**TASK DESCRIPTION**
Below is a block of entries; repeat exactly the lines starting at the line that contains "Protein AF-A0A8J4M0M7-F1 (afdb_monomer_lite)" and ending at the line that contains "ATOM 20 C C . THR", both included.

**DATA FOR THIS EXERCISE**

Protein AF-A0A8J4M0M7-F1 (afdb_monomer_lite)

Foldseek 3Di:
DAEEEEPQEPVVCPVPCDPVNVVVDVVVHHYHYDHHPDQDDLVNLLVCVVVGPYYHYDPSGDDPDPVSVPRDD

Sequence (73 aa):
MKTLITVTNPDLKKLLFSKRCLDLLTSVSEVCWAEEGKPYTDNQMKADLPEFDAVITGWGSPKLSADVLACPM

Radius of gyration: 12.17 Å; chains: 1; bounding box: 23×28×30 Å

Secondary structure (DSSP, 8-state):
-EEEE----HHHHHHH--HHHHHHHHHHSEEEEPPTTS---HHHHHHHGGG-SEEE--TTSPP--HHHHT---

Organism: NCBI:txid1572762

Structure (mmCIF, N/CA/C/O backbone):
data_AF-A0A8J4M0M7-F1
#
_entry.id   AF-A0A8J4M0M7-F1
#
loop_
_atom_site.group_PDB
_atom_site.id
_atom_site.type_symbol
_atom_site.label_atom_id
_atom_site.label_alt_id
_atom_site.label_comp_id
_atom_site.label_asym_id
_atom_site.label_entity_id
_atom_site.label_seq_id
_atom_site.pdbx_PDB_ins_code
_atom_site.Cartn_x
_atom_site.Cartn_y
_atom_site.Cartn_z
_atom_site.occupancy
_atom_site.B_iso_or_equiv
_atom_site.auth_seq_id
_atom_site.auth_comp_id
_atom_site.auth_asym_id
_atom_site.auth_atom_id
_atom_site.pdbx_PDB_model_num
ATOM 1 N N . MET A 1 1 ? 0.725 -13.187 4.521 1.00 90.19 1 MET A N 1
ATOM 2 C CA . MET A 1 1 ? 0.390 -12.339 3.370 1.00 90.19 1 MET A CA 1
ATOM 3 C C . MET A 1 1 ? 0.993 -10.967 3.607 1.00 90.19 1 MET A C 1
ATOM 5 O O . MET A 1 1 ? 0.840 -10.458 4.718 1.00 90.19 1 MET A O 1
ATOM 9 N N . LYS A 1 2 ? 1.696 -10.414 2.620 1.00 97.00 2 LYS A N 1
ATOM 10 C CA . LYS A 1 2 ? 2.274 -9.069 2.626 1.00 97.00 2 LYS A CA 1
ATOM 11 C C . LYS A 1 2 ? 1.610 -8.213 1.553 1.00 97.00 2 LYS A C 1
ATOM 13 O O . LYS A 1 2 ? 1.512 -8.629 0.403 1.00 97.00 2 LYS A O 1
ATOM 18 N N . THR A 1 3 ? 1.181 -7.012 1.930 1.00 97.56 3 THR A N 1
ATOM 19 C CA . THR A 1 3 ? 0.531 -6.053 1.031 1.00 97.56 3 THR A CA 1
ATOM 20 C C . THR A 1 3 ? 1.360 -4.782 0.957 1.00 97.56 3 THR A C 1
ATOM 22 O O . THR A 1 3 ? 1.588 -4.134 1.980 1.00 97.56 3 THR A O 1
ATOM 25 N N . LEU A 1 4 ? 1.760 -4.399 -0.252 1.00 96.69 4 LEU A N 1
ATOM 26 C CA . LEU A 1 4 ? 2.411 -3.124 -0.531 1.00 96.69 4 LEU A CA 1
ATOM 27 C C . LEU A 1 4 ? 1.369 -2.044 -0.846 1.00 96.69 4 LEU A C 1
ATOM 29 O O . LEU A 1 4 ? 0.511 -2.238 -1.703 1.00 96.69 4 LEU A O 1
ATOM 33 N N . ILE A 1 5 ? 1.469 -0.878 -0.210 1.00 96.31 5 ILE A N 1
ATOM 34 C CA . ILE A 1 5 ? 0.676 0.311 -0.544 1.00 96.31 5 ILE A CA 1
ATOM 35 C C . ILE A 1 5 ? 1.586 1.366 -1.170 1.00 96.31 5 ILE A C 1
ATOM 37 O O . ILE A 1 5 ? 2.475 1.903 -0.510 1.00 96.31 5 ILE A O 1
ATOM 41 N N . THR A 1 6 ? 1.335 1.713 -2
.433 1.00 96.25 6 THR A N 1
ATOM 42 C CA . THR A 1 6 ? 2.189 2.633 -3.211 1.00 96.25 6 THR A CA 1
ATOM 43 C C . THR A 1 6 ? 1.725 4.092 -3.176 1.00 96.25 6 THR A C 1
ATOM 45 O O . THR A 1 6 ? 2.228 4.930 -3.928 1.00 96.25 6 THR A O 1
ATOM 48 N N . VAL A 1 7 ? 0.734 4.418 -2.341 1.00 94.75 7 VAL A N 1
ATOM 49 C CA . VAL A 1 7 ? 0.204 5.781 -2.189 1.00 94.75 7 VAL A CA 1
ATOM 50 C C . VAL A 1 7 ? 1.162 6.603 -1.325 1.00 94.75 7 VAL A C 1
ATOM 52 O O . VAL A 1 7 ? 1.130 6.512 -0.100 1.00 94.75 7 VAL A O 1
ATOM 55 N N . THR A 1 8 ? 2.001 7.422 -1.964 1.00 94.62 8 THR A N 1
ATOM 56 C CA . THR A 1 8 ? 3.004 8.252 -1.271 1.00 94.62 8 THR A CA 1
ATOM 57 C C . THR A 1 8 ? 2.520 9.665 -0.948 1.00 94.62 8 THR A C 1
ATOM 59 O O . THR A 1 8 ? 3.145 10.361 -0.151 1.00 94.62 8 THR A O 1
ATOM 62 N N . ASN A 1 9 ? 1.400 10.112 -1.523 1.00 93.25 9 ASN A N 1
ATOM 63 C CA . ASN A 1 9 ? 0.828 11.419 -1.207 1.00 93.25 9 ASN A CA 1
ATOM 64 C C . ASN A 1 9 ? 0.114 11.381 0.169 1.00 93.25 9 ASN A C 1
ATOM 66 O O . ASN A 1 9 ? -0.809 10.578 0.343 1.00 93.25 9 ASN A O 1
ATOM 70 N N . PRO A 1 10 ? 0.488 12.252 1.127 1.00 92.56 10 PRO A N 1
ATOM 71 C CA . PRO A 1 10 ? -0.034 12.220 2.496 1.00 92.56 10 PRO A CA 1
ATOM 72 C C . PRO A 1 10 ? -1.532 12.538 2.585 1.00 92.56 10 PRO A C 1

==

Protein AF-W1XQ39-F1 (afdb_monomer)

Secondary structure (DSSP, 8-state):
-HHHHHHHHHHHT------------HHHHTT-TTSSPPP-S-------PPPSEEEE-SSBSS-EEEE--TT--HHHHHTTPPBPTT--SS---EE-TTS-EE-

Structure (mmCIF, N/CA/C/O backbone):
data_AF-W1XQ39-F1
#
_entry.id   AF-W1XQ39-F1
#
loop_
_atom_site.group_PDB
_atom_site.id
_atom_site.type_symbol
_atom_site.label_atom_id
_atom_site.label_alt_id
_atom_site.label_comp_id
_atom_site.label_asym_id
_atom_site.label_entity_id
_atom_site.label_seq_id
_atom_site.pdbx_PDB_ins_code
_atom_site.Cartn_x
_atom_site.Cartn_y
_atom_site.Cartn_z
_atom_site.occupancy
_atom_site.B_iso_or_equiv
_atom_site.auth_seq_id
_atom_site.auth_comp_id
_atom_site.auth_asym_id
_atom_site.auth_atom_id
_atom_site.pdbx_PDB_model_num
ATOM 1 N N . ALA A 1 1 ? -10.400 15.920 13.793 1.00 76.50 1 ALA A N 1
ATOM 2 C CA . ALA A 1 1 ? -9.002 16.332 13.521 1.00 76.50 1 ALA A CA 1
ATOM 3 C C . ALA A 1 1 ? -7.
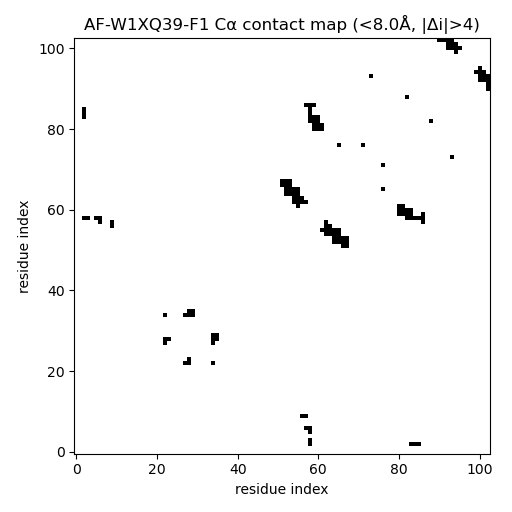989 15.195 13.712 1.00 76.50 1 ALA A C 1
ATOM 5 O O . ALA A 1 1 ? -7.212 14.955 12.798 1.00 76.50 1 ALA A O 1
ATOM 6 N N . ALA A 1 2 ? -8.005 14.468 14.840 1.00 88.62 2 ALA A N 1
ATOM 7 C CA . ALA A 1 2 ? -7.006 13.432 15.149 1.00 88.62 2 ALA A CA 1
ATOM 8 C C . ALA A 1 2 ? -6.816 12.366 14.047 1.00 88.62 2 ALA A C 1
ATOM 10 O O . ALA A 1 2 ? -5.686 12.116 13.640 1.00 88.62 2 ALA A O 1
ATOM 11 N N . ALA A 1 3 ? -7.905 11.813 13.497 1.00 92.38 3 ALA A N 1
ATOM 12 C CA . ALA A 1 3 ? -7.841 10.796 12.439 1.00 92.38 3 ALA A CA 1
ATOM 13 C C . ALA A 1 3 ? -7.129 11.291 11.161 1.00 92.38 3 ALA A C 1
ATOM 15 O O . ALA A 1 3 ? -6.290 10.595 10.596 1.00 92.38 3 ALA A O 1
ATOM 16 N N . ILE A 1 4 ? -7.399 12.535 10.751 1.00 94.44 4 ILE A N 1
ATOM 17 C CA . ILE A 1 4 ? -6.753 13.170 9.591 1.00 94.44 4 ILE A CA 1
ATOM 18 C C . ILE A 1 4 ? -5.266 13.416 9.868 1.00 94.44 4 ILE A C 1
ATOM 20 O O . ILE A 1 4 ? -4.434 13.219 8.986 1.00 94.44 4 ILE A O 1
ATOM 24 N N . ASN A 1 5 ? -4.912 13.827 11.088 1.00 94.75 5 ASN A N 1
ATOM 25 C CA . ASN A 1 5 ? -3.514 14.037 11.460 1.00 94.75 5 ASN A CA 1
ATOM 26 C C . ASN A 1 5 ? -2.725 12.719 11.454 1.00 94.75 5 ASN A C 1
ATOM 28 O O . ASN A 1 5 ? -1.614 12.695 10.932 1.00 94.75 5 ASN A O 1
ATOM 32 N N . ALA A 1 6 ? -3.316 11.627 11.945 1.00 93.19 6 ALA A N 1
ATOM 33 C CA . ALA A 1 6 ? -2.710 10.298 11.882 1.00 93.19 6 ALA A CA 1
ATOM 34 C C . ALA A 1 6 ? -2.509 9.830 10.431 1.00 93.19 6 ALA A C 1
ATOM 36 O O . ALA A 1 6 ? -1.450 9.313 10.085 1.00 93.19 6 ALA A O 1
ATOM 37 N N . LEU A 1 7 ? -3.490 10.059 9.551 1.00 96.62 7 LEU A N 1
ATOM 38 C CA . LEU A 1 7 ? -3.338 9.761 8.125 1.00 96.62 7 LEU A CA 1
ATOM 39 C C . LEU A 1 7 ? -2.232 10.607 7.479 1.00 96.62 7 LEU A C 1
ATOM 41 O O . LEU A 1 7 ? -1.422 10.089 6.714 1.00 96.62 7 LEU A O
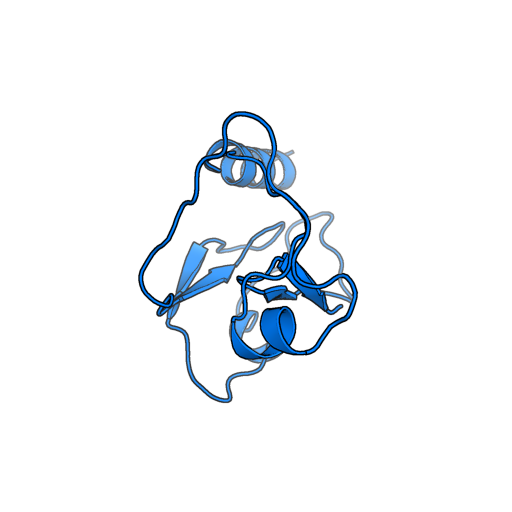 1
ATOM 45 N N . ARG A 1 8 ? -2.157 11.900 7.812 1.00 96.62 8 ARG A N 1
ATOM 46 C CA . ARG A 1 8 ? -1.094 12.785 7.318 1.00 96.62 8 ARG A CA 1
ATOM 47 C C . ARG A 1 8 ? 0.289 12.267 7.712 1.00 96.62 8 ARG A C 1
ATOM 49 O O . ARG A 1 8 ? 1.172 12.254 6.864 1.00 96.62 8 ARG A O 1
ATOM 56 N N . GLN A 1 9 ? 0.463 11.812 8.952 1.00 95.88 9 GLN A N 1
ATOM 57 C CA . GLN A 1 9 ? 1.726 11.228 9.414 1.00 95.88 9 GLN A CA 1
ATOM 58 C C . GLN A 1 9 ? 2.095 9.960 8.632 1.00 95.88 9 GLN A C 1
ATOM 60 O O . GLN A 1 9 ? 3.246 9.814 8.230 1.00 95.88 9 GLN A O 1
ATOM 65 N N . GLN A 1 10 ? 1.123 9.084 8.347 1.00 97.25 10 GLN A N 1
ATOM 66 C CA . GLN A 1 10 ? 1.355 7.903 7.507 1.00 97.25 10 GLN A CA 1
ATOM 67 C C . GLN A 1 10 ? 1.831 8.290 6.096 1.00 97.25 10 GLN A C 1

--

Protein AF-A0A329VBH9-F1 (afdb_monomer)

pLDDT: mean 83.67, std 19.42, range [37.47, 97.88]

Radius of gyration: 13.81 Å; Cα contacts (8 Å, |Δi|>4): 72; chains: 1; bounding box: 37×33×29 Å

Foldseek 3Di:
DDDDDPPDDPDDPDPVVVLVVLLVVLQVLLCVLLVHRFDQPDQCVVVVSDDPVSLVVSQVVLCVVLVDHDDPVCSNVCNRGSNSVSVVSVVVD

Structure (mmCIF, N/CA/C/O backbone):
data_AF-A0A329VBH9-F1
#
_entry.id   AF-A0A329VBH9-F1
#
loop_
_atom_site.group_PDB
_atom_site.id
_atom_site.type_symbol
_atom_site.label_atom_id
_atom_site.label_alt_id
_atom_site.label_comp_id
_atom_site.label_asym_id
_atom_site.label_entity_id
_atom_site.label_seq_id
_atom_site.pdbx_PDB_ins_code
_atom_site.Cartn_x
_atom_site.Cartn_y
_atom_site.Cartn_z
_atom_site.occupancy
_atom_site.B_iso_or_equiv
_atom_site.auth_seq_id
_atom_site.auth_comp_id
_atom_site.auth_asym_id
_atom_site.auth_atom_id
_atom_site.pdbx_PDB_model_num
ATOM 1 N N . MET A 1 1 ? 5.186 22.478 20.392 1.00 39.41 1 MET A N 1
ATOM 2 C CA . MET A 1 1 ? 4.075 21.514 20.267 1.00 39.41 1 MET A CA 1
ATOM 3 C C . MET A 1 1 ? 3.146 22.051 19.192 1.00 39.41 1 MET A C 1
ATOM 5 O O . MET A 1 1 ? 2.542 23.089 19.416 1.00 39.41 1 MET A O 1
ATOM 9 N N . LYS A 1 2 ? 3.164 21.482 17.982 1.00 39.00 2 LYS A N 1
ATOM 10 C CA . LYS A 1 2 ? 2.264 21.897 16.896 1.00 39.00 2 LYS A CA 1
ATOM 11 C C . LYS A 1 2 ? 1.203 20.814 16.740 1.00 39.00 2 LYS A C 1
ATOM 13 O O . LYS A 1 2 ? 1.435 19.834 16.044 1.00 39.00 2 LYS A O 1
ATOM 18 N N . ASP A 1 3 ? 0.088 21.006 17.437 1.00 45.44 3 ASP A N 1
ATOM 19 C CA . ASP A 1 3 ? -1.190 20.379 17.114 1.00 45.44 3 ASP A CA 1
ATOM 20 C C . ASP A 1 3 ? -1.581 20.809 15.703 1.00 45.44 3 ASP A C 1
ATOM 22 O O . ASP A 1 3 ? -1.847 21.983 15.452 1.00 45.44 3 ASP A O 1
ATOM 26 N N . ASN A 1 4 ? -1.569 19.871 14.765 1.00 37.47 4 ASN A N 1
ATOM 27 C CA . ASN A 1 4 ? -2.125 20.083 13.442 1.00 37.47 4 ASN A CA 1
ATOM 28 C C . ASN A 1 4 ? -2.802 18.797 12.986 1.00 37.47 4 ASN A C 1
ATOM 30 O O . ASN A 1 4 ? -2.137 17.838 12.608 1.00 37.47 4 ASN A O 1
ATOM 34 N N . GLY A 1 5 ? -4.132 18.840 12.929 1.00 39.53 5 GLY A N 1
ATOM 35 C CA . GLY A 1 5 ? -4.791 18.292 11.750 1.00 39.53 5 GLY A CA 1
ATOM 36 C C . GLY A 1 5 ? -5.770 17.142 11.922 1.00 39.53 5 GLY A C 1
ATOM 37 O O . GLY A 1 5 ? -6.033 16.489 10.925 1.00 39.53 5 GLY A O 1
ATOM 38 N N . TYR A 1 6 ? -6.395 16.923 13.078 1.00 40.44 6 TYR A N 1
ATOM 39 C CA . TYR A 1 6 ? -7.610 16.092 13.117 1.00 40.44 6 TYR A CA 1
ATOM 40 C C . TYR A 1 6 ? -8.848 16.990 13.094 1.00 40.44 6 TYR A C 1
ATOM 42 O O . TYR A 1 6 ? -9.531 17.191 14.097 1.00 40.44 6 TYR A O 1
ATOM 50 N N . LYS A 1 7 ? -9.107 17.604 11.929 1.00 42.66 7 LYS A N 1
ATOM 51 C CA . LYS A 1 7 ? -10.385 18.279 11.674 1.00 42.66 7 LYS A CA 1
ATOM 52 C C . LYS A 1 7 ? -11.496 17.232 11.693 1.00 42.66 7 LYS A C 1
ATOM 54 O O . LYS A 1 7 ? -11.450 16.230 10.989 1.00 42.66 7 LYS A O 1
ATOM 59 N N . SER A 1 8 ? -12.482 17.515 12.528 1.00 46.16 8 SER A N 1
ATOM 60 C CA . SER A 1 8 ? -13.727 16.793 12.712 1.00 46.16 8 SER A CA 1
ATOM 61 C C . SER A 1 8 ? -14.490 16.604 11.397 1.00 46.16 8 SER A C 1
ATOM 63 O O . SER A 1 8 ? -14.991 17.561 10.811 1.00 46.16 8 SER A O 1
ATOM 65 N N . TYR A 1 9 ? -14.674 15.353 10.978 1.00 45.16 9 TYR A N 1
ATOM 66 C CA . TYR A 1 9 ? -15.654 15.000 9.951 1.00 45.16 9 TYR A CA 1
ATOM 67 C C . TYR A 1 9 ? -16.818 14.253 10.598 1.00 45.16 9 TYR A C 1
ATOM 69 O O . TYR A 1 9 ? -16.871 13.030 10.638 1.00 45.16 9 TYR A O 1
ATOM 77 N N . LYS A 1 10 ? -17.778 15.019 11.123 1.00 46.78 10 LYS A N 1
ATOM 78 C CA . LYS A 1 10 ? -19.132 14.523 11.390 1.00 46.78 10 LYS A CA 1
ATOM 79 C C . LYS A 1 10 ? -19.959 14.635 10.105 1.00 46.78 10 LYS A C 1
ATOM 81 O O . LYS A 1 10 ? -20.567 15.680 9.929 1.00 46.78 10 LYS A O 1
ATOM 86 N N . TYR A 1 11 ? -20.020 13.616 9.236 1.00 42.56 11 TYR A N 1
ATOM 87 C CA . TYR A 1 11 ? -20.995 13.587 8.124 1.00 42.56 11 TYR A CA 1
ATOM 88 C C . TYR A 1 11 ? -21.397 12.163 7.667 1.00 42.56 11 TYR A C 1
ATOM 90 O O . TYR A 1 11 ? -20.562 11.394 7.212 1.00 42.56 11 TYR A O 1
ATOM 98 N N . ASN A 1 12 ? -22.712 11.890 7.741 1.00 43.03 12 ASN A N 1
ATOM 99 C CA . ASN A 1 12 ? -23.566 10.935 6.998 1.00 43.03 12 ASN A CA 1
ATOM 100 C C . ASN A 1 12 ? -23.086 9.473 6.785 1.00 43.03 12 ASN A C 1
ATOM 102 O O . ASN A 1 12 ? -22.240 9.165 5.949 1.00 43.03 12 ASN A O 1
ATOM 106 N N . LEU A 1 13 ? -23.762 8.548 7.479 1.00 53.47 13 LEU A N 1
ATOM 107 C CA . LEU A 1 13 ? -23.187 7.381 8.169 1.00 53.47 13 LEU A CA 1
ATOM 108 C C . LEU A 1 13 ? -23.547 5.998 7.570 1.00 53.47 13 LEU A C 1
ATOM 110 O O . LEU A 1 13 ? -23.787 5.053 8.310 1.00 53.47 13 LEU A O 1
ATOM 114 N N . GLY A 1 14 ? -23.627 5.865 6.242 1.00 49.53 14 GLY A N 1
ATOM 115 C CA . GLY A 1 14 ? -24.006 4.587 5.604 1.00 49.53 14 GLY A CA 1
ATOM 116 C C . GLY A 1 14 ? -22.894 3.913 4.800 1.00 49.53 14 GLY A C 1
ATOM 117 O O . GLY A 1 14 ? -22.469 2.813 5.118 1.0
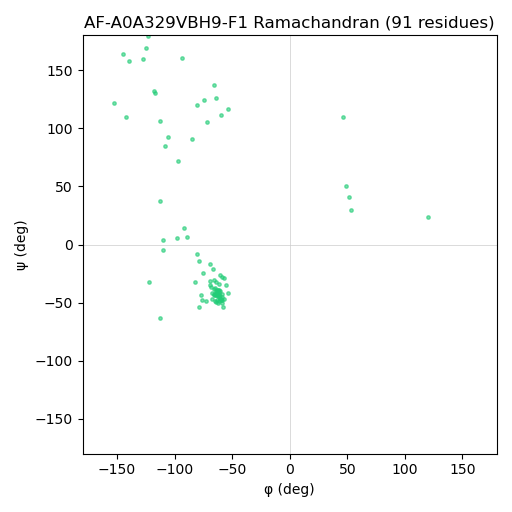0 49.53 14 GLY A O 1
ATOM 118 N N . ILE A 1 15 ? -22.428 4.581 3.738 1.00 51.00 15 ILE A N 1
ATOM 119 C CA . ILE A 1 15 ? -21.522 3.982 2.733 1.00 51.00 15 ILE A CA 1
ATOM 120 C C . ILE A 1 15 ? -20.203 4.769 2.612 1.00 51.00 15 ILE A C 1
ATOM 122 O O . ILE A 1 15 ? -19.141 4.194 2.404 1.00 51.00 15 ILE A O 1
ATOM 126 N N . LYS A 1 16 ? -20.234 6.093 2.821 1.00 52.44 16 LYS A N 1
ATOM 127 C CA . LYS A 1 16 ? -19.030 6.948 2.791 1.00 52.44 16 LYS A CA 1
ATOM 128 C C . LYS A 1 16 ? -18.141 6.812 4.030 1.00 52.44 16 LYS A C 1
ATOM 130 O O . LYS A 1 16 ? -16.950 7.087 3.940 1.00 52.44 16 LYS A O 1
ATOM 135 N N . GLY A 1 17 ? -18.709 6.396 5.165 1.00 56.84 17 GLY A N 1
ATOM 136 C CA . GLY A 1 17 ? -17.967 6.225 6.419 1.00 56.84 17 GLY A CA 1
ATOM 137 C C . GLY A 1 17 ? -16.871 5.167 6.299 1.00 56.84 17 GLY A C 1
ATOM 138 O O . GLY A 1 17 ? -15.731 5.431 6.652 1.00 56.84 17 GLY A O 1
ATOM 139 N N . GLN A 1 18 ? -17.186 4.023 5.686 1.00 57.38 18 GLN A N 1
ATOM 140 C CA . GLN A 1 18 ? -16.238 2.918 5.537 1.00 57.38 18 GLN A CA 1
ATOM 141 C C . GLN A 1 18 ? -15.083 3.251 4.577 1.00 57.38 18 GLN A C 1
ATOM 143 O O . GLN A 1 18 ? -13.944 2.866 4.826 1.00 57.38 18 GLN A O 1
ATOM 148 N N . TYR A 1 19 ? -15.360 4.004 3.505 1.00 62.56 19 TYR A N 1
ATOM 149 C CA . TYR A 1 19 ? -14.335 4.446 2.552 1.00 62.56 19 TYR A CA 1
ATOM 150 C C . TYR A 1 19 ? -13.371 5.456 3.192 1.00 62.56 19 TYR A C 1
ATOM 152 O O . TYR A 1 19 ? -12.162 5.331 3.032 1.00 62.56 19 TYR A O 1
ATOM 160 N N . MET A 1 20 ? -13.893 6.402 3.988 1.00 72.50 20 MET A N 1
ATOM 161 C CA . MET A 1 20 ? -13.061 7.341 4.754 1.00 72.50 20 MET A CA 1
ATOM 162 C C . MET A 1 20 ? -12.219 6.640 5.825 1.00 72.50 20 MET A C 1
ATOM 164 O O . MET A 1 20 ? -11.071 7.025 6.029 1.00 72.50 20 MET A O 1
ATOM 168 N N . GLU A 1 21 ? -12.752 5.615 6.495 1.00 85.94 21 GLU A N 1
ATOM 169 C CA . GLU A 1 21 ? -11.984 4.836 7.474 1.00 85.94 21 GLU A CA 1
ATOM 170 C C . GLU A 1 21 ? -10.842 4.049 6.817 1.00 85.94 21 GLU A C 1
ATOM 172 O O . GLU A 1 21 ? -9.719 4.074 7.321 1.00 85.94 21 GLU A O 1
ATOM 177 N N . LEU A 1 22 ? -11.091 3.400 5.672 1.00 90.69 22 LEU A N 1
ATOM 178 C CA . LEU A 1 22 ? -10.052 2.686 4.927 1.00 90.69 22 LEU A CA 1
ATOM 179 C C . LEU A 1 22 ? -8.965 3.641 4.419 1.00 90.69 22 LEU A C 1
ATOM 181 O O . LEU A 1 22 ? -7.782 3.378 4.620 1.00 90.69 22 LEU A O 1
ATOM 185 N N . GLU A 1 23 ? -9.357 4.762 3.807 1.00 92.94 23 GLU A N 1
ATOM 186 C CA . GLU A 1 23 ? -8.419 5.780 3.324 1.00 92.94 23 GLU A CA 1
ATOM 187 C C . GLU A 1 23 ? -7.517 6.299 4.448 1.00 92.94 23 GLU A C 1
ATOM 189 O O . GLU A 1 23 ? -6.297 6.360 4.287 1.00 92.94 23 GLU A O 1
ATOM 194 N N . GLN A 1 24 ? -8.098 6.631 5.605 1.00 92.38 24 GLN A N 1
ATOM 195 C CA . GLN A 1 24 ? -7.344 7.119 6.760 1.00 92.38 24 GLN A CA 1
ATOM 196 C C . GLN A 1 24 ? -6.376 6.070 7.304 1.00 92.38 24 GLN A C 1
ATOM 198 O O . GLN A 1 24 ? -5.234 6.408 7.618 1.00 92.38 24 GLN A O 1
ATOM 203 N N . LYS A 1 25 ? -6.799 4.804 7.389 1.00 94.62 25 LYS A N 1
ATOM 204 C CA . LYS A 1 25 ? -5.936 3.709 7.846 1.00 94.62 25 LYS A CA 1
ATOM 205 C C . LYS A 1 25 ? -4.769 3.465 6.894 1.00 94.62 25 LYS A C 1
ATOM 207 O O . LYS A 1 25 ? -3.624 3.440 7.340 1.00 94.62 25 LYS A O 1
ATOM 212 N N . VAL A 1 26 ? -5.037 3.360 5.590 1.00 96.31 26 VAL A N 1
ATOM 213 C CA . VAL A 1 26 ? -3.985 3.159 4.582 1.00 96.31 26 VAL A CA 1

**OUTPUT OF THE EXERCISE**
Protein AF-A0A8J4M0M7-F1 (afdb_monomer_lite)

Foldseek 3Di:
DAEEEEPQEPVVCPVPCDPVNVVVDVVVHHYHYDHHPDQDDLVNLLVCVVVGPYYHYDPSGDDPDPVSVPRDD

Sequence (73 aa):
MKTLITVTNPDLKKLLFSKRCLDLLTSVSEVCWAEEGKPYTDNQMKADLPEFDAVITGWGSPKLSADVLACPM

Radius of gyration: 12.17 Å; chains: 1; bounding box: 23×28×30 Å

Secondary structure (DSSP, 8-state):
-EEEE----HHHHHHH--HHHHHHHHHHSEEEEPPTTS---HHHHHHHGGG-SEEE--TTSPP--HHHHT---

Organism: NCBI:txid1572762

Structure (mmCIF, N/CA/C/O backbone):
data_AF-A0A8J4M0M7-F1
#
_entry.id   AF-A0A8J4M0M7-F1
#
loop_
_atom_site.group_PDB
_atom_site.id
_atom_site.type_symbol
_atom_site.label_atom_id
_atom_site.label_alt_id
_atom_site.label_comp_id
_atom_site.label_asym_id
_atom_site.label_entity_id
_atom_site.label_seq_id
_atom_site.pdbx_PDB_ins_code
_atom_site.Cartn_x
_atom_site.Cartn_y
_atom_site.Cartn_z
_atom_site.occupancy
_atom_site.B_iso_or_equiv
_atom_site.auth_seq_id
_atom_site.auth_comp_id
_atom_site.auth_asym_id
_atom_site.auth_atom_id
_atom_site.pdbx_PDB_model_num
ATOM 1 N N . MET A 1 1 ? 0.725 -13.187 4.521 1.00 90.19 1 MET A N 1
ATOM 2 C CA . MET A 1 1 ? 0.390 -12.339 3.370 1.00 90.19 1 MET A CA 1
ATOM 3 C C . MET A 1 1 ? 0.993 -10.967 3.607 1.00 90.19 1 MET A C 1
ATOM 5 O O . MET A 1 1 ? 0.840 -10.458 4.718 1.00 90.19 1 MET A O 1
ATOM 9 N N . LYS A 1 2 ? 1.696 -10.414 2.620 1.00 97.00 2 LYS A N 1
ATOM 10 C CA . LYS A 1 2 ? 2.274 -9.069 2.626 1.00 97.00 2 LYS A CA 1
ATOM 11 C C . LYS A 1 2 ? 1.610 -8.213 1.553 1.00 97.00 2 LYS A C 1
ATOM 13 O O . LYS A 1 2 ? 1.512 -8.629 0.403 1.00 97.00 2 LYS A O 1
ATOM 18 N N . THR A 1 3 ? 1.181 -7.012 1.930 1.00 97.56 3 THR A N 1
ATOM 19 C CA . THR A 1 3 ? 0.531 -6.053 1.031 1.00 97.56 3 THR A CA 1
ATOM 20 C C . THR A 1 3 ? 1.360 -4.782 0.957 1.00 97.56 3 THR A C 1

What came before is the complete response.